- Education: Imperial College London
- Scientific career
- Workplaces: University College London Brunel University London BP

= Anne Young (academic) =

Chemist and researcher

Anne M. Young is a Professor of Biomaterials at University College London, where she works on the development and characterisation of new materials for the repair of tooth and bone.

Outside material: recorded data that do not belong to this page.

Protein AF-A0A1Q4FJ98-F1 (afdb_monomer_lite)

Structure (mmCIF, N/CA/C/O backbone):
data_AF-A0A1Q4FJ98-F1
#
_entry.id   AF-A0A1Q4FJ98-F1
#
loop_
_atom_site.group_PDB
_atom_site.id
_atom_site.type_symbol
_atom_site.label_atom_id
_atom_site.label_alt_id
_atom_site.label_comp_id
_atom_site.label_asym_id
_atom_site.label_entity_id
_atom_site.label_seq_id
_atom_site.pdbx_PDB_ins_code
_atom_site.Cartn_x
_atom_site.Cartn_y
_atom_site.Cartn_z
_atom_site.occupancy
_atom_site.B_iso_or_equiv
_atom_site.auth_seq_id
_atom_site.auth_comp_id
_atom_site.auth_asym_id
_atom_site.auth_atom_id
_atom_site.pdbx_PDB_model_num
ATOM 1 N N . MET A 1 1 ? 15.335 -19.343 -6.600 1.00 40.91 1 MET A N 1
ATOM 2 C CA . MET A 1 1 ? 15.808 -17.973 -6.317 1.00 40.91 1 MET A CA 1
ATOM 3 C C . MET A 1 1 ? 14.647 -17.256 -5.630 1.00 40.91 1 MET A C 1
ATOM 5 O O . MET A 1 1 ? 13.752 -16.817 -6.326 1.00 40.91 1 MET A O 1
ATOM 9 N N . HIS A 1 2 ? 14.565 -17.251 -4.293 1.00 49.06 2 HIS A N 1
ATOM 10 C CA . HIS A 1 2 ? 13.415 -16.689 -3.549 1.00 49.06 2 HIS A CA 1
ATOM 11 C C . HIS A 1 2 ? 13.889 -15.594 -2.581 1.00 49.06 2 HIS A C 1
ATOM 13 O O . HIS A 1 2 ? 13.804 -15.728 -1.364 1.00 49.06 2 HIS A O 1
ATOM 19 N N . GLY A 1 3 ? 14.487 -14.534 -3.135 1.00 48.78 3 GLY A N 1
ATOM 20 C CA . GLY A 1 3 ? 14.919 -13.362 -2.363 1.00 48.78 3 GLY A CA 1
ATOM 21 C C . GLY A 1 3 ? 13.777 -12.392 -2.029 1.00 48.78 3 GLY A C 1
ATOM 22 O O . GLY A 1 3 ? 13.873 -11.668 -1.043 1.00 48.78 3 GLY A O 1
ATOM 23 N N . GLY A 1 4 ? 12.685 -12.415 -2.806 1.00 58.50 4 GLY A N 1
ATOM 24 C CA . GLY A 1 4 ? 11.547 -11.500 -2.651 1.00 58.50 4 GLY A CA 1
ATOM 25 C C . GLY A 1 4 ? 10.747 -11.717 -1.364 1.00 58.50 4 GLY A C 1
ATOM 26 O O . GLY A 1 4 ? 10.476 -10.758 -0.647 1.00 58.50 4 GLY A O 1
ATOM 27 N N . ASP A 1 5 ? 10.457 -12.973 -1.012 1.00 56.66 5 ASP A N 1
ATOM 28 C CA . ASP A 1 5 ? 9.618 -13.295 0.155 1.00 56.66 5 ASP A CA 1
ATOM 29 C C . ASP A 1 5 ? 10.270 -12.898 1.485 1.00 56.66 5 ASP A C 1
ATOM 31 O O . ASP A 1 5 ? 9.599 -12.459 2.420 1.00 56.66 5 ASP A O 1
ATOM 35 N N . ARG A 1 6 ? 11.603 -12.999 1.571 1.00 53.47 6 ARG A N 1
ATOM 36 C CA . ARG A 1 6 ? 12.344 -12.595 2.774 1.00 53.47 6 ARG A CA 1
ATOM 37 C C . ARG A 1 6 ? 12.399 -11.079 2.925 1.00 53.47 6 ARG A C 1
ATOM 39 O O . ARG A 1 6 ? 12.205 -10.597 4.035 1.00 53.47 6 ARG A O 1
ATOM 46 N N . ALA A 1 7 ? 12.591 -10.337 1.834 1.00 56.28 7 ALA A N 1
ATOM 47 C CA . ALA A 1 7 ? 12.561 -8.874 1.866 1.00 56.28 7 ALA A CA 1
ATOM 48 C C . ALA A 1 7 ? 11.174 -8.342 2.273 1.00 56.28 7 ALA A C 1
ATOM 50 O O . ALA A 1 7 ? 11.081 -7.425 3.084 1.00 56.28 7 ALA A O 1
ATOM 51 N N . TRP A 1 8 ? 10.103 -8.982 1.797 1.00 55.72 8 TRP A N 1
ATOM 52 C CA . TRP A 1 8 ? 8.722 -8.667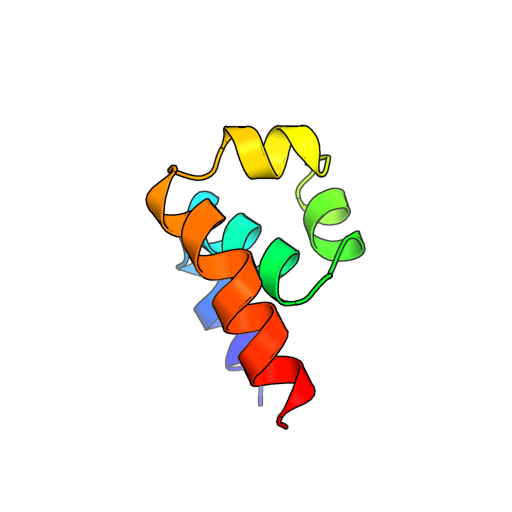 2.172 1.00 55.72 8 TRP A CA 1
ATOM 53 C C . TRP A 1 8 ? 8.414 -8.936 3.654 1.00 55.72 8 TRP A C 1
ATOM 55 O O . TRP A 1 8 ? 7.690 -8.176 4.294 1.00 55.72 8 TRP A O 1
ATOM 65 N N . SER A 1 9 ? 8.982 -10.002 4.229 1.00 59.41 9 SER A N 1
ATOM 66 C CA . SER A 1 9 ? 8.719 -10.390 5.624 1.00 59.41 9 SER A CA 1
ATOM 67 C C . SER A 1 9 ? 9.324 -9.458 6.687 1.00 59.41 9 SER A C 1
ATOM 69 O O . SER A 1 9 ? 8.828 -9.435 7.811 1.00 59.41 9 SER A O 1
ATOM 71 N N . VAL A 1 10 ? 10.364 -8.688 6.342 1.00 66.06 10 VAL A N 1
ATOM 72 C CA . VAL A 1 10 ? 11.082 -7.783 7.268 1.00 66.06 10 VAL A CA 1
ATOM 73 C C . VAL A 1 10 ? 10.511 -6.357 7.240 1.00 66.06 10 VAL A C 1
ATOM 75 O O . VAL A 1 10 ? 10.768 -5.571 8.147 1.00 66.06 10 VAL A O 1
ATOM 78 N N . GLN A 1 11 ? 9.700 -6.029 6.233 1.00 67.06 11 GLN A N 1
ATOM 79 C CA . GLN A 1 11 ? 9.073 -4.716 6.100 1.00 67.06 11 GLN A CA 1
ATOM 80 C C . GLN A 1 11 ? 7.963 -4.496 7.130 1.00 67.06 11 GLN A C 1
ATOM 82 O O . GLN A 1 11 ? 7.175 -5.399 7.453 1.00 67.06 11 GLN A O 1
ATOM 87 N N . SER A 1 12 ? 7.852 -3.256 7.595 1.00 79.56 12 SER A N 1
ATOM 88 C CA . SER A 1 12 ? 6.708 -2.799 8.376 1.00 79.56 12 SER A CA 1
ATOM 89 C C . SER A 1 12 ? 5.408 -2.951 7.575 1.00 79.56 12 SER A C 1
ATOM 91 O O . SER A 1 12 ? 5.402 -3.011 6.342 1.00 79.56 12 SER A O 1
ATOM 93 N N . THR A 1 13 ? 4.272 -3.024 8.270 1.00 81.62 13 THR A N 1
ATOM 94 C CA . THR A 1 13 ? 2.959 -3.069 7.609 1.00 81.62 13 THR A CA 1
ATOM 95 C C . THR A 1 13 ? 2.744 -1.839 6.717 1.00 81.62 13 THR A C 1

== Early life and education ==
Young studied chemistry at Imperial College London, where she earned her bachelor's degree in 1986. She remained there for her doctoral studies in polymer physics. She moved to the petroleum industry, and joined BP as a colloid scientist in 1990. In 1992 she joined the UCL School of Pharmacy as a postdoctoral researcher.

== Research and career ==
Young was appointed to Brunel University London as a lecturer in chemistry. Young noticed a decline in the petroleum industry. She moved to the Schottlander Dental Company as a research scientist in 1998 before joining University College London as a lecturer in 2000.

At University College London, Young was a member of the Eastman Dental Hospital. Her work considers degradable and non-degradable composite bone cements, as well as dental restorative materials. She works with polymers, composites and metals. In restorative dentistry, one of the biggest hazards is leakage of bacteria. Young creates fluid pastes that can be put in place of a tooth and set with light. Once set, these pastes form permanent materials with similar properties to the nearby teeth. By designing the pastes such that they swell when they absorb water, Young can overcome shrinkage, and by incorporating antibacterial agents she can overcome the dangers of bacterial leakage. She works closely with material scientists, dentists and microbiologists.

Alongside the design of materials for dentistry, Young is developing degradable materials for bone repair. Similar to the dental materials, injectable materials for bone repair or drug delivery can mimic nearby bone. These bone repair materials can be used for gene therapy. To analyse the materials during set and degradation, Young uses vibrational spectroscopy such as FTIR and Raman mapping.

Young was promoted to Professor in 2015. She delivered her inaugural lecture at University College London in 2016. She spoke about new materials to repair tooth decay and damage from osteoporosis.